First, we have to attach a new fleet to the load balancer. This action will be similar to the initial setup.

const newFleetName = "fleet-2";
 
await autoscalingSdk
 .attachLoadBalancerTargetGroups({
   TargetGroupARNs: [TGArn],
   AutoScalingGroupName: newFleetName,
 })
 .promise();

And just like that, application traffic is now being sent to the new version of the application. Because both autoscaling groups are currently attached, the traffic is being split 50/50.

Detach the legacy Fleet

Now that traffic is being sent to the new fleet. We can drain the old fleet.

const oldFleetName = "fleet-1";
 
await autoscalingSdk
 .detachLoadBalancerTargetGroups({
   TargetGroupARNs: [TGArn],
   AutoScalingGroupName: oldFleetName,
 })
 .promise();

Wait 120 seconds (NodeJS express HTTP connection default time)......

And there it goes. All application traffic is now being sent to the new version of the application. This deployment was a success. Unless...

⚠️ The New Application is Failing ⚠️

Not all deployments are successful, and a missing semicolon could ruin your day. Now what? What happens if the new application fleet is defective? This is the magic of Blue Green.

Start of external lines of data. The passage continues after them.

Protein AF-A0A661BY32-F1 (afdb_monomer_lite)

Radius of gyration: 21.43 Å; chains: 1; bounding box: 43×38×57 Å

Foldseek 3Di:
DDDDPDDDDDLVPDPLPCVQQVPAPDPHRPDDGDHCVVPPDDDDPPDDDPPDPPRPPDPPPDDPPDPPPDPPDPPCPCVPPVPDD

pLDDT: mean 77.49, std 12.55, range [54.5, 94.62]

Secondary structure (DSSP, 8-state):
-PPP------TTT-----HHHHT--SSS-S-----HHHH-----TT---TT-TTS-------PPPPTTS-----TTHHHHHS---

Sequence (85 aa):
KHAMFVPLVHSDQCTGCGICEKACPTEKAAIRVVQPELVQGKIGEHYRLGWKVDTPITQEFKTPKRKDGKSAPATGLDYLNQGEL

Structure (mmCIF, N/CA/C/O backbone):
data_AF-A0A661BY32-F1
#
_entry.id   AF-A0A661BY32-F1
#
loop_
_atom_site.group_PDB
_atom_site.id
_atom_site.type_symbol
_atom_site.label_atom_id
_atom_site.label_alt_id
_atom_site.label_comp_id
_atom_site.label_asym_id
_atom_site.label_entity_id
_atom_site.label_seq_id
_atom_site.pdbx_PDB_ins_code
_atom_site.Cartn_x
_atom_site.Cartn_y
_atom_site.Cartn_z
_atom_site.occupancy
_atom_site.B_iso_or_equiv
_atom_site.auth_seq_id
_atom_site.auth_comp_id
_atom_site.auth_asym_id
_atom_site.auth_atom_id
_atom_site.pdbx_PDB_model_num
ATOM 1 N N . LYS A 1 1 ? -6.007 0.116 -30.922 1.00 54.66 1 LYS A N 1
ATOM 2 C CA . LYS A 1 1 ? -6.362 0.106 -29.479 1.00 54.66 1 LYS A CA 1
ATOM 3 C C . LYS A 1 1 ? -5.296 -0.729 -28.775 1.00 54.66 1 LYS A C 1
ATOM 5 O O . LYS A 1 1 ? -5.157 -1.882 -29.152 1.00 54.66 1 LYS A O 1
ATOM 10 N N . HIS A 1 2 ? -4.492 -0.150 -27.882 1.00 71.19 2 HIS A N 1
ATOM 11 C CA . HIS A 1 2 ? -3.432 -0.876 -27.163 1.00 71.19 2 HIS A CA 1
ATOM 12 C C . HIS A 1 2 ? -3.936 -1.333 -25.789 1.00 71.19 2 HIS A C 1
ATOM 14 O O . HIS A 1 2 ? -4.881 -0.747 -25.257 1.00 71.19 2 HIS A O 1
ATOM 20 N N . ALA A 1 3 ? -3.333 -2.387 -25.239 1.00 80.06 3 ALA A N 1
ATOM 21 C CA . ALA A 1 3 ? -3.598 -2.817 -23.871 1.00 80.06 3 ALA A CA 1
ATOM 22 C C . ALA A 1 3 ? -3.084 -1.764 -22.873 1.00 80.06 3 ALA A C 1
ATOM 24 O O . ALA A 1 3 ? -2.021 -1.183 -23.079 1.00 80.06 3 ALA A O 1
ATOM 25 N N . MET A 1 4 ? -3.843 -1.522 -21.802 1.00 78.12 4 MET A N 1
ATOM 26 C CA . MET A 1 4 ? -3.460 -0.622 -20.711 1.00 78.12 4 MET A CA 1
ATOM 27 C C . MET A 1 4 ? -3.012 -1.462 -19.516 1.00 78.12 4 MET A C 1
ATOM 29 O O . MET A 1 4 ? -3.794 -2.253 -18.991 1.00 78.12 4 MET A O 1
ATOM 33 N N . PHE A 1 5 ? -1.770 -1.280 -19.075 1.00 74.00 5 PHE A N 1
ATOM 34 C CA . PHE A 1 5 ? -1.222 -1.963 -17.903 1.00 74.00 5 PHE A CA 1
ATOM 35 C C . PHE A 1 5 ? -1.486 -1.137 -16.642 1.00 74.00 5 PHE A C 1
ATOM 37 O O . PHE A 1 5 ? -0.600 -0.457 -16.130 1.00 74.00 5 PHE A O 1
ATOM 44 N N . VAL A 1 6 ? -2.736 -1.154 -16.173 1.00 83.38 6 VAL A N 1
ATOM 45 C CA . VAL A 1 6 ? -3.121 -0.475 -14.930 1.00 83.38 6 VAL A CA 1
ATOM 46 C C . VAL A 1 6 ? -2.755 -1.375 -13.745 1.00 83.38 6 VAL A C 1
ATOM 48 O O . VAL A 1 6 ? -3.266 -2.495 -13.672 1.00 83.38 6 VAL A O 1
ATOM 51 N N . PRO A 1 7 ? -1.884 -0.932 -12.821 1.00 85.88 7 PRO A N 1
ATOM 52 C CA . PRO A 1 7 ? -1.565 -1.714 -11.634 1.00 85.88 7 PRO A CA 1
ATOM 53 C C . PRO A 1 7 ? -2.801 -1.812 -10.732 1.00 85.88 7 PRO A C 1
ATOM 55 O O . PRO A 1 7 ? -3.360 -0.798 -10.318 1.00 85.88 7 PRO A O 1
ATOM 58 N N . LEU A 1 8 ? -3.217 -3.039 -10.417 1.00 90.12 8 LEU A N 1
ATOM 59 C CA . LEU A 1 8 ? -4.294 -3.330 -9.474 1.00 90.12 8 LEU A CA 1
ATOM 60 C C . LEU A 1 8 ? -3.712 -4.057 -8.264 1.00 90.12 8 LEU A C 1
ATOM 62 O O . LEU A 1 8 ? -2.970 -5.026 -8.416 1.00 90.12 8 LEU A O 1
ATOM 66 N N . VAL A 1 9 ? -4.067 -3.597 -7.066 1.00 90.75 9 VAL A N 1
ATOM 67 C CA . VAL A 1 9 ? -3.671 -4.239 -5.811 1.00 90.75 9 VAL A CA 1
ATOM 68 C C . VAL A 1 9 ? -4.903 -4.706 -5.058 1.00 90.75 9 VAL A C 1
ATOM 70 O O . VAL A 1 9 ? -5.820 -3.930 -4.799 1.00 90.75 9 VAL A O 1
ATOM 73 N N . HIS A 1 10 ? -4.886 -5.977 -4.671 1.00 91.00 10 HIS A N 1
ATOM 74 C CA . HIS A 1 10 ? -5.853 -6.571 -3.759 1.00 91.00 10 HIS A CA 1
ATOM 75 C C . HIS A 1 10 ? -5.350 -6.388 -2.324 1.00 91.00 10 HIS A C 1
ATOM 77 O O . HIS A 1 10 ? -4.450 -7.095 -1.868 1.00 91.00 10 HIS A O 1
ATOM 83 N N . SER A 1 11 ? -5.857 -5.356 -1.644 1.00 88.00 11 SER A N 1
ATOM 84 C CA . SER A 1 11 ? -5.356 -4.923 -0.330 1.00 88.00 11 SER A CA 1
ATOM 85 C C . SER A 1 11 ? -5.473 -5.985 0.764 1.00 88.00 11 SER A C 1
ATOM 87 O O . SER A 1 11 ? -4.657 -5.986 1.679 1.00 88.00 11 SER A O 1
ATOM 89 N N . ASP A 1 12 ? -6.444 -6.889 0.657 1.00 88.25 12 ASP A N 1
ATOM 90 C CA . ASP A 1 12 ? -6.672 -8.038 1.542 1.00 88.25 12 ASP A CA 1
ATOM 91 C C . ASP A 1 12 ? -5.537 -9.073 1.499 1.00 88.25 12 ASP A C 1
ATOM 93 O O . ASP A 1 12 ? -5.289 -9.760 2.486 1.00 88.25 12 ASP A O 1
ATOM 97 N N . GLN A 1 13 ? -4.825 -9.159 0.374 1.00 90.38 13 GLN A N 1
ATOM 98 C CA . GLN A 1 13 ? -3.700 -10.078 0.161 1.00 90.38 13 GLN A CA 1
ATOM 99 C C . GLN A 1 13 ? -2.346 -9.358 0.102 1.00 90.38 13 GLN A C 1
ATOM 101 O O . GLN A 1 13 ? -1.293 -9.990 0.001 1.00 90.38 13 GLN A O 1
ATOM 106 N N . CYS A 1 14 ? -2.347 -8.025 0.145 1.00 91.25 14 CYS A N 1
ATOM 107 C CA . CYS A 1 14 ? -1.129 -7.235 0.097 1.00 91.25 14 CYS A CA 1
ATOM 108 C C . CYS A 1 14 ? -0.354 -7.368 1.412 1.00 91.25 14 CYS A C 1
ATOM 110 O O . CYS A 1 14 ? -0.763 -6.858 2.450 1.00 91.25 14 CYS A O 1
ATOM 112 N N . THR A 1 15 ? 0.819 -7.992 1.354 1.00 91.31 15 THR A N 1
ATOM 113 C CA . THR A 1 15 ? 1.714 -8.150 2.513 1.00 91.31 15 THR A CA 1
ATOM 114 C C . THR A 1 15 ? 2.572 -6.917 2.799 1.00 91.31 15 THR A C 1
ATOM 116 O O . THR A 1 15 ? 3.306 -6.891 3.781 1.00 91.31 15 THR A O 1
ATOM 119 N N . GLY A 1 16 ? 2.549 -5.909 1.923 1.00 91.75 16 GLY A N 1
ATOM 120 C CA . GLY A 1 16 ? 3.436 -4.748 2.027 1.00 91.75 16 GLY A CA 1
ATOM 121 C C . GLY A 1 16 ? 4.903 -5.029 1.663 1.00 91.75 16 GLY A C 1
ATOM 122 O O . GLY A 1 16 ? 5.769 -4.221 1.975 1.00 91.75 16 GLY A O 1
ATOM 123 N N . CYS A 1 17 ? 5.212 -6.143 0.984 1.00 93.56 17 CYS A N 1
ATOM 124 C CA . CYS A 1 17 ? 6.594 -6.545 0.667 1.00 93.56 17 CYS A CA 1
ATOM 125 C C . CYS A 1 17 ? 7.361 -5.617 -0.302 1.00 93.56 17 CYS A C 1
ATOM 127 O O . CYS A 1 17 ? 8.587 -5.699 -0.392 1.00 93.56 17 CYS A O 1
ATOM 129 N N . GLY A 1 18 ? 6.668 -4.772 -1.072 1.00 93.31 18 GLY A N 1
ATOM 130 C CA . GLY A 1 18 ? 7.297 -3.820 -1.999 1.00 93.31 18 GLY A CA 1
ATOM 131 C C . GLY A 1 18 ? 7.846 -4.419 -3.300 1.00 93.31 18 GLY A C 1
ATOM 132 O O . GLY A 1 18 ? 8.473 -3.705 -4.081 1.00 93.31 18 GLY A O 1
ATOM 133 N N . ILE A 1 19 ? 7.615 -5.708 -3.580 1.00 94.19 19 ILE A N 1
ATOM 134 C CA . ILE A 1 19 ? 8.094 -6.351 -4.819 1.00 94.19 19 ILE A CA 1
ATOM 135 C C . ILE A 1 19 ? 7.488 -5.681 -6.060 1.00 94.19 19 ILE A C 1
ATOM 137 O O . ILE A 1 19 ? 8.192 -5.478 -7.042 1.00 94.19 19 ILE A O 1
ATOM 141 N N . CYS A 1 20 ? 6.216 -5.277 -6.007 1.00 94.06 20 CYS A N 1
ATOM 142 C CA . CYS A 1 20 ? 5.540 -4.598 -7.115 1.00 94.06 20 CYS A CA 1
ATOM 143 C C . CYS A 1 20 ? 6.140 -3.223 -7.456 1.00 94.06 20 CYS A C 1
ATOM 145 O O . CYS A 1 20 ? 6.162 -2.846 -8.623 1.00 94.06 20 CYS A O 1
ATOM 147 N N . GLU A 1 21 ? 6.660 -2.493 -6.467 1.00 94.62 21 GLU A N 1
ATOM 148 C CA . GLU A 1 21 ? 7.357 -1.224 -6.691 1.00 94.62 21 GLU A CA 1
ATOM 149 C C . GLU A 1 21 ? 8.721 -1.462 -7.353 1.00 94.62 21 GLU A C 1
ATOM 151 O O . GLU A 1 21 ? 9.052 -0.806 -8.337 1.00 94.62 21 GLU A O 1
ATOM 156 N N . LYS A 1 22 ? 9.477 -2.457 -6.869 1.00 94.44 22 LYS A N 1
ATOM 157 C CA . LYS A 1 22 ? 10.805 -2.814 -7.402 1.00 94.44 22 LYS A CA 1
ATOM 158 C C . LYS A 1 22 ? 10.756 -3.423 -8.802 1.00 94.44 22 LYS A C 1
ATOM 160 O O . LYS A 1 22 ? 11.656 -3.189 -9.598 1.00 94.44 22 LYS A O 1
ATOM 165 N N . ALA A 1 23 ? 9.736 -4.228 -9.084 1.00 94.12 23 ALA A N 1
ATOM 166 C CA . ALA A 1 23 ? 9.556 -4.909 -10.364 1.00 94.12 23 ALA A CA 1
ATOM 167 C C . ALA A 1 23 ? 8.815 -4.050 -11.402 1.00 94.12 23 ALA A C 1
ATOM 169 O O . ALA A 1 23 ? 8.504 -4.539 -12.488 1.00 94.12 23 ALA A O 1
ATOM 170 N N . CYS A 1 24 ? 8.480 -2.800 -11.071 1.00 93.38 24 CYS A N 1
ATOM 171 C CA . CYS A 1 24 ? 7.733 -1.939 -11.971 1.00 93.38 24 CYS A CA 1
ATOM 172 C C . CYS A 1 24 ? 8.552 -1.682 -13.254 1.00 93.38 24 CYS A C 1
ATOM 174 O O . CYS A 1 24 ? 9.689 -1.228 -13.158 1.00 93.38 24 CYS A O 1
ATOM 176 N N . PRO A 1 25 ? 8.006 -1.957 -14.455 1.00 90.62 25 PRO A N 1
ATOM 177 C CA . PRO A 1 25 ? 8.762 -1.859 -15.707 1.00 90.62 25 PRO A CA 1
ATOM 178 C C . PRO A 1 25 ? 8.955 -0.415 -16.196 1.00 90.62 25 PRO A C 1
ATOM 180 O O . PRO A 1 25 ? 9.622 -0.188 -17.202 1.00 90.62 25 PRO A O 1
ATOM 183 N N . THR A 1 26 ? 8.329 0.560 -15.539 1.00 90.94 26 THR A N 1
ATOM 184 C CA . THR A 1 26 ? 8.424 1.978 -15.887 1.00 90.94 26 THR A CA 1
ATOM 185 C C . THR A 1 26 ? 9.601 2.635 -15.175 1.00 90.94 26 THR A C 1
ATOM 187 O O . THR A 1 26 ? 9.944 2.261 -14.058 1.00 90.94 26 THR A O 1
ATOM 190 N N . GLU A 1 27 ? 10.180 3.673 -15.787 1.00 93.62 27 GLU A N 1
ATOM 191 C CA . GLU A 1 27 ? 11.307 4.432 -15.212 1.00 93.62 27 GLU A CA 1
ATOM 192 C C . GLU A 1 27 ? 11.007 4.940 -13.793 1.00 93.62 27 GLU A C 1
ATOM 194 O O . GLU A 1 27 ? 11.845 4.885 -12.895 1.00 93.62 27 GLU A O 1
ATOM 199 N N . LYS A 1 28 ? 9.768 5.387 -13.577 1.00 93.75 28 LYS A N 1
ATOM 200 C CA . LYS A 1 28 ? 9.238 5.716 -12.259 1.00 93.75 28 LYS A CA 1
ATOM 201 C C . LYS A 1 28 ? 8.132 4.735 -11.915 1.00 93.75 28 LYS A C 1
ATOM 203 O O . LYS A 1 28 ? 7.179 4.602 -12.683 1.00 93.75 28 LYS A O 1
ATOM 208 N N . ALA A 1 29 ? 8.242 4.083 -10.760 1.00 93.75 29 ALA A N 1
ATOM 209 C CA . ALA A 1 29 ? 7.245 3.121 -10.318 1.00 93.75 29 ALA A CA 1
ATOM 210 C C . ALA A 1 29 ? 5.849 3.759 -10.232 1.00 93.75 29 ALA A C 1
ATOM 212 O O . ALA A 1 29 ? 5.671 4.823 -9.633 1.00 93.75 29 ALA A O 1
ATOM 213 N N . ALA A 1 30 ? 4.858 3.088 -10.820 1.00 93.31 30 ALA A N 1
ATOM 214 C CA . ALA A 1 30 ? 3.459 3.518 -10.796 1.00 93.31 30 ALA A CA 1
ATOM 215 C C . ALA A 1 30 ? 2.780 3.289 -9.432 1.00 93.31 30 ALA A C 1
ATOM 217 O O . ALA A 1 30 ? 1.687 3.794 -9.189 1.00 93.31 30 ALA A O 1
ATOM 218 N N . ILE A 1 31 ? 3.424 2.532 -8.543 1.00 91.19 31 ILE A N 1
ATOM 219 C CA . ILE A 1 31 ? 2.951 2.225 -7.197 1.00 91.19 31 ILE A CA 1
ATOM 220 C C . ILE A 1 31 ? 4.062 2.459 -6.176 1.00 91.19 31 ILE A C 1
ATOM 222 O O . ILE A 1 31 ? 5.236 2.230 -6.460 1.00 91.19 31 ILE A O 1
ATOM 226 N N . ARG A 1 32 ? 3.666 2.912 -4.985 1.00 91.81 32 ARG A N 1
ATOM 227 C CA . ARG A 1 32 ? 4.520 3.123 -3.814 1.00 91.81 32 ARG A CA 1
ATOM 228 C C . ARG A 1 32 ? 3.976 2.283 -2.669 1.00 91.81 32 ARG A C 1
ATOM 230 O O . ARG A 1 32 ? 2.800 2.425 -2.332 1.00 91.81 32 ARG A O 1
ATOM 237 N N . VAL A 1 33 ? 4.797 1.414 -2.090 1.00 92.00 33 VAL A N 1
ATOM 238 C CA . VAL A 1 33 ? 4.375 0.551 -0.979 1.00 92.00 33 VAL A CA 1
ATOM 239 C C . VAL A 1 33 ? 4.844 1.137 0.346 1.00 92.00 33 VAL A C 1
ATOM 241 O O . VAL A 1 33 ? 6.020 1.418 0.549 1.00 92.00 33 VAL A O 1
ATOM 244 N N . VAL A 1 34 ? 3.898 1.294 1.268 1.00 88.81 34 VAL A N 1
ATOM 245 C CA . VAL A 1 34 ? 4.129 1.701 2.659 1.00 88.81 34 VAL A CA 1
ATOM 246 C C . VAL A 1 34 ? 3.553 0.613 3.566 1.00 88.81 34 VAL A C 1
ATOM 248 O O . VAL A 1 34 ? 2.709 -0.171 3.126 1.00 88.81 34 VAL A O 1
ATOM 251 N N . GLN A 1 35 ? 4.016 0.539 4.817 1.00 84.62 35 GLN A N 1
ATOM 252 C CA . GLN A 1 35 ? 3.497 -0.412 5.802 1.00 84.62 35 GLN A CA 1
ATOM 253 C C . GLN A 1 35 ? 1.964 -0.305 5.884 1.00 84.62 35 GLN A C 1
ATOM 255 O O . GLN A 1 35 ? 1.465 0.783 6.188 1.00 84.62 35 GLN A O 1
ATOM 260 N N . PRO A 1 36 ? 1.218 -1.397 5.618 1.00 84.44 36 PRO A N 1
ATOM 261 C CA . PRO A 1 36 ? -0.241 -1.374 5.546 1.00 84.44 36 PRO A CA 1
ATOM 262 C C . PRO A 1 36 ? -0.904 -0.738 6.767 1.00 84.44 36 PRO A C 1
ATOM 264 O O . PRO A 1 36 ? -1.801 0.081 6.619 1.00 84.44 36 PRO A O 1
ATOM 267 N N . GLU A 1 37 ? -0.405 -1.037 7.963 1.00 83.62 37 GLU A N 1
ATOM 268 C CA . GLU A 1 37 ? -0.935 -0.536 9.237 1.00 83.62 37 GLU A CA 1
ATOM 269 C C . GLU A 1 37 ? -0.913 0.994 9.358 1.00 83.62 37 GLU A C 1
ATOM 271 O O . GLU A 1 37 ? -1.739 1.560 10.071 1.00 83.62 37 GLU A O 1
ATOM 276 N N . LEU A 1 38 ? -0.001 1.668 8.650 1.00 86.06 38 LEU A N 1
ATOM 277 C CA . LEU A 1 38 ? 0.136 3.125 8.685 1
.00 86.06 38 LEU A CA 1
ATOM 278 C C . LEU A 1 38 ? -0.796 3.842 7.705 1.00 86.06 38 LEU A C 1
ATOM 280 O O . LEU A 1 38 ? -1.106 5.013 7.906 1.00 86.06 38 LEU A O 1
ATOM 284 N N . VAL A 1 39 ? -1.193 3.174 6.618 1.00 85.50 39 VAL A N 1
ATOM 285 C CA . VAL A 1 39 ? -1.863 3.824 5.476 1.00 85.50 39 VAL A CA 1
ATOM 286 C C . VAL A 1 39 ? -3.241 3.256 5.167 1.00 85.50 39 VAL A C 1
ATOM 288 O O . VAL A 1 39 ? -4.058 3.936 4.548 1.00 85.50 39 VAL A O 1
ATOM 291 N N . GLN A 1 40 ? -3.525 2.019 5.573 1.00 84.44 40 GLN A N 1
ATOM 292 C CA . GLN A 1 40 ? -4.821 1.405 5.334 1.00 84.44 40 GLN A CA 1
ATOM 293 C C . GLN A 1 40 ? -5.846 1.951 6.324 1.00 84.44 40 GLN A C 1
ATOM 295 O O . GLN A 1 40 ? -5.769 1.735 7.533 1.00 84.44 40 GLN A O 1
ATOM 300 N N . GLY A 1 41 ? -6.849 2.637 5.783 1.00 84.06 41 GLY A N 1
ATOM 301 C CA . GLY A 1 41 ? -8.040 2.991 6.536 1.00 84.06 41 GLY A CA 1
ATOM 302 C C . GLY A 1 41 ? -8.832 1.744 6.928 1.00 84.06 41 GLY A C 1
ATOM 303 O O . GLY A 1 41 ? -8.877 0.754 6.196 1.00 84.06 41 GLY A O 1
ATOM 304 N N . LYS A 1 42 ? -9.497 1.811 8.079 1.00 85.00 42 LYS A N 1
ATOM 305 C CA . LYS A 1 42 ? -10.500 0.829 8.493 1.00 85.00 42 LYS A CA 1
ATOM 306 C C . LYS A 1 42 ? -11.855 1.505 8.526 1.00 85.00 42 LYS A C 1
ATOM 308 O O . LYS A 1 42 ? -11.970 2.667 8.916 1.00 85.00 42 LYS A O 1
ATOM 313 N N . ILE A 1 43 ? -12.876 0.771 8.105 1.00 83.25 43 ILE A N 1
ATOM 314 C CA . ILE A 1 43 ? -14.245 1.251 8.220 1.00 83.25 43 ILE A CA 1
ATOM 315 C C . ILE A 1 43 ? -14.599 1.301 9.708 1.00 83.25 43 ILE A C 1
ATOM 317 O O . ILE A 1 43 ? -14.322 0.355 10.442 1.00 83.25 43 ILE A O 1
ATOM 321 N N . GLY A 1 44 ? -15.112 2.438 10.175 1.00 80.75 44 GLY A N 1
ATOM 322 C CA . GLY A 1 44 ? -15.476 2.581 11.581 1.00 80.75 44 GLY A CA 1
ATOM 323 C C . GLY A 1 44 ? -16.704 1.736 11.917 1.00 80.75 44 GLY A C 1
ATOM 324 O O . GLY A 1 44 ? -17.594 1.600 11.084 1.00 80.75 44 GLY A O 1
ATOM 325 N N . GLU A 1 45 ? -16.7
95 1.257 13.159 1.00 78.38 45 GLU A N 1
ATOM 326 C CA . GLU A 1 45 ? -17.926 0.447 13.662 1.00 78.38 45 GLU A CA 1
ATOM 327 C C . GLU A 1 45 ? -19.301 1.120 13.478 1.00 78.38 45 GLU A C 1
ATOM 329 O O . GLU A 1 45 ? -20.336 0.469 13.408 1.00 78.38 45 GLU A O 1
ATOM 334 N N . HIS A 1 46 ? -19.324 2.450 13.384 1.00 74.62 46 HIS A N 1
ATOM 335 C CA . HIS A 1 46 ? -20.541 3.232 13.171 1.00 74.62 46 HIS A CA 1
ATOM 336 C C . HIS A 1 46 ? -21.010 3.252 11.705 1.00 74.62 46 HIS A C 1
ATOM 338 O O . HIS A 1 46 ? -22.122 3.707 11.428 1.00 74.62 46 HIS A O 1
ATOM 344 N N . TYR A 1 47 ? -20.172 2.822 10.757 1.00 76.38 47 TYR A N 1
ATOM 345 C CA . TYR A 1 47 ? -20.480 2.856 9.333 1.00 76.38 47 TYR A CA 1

We can simply send traffic back to the old deployment!

First, attach the old fleet to the load balancer.

const oldFleetName = "fleet-1";
 
await autoscalingSdk
 .attachLoadBalancerTargetGroups({
   TargetGroupARNs: [TGArn],
   AutoScalingGroupName: oldFleetName,
 })
 .promise();

Immediately after, detach the new application fleet.

const newFleetName = "fleet-2";
 
await autoscalingSdk
 .dettachLoadBalancerTargetGroups({
   TargetGroupARNs: [TGArn],
   AutoScalingGroupName: newFleetName,
 })
 .promise();

Now wait 2 minutes, and all your customers will be served with the older stable fleets again.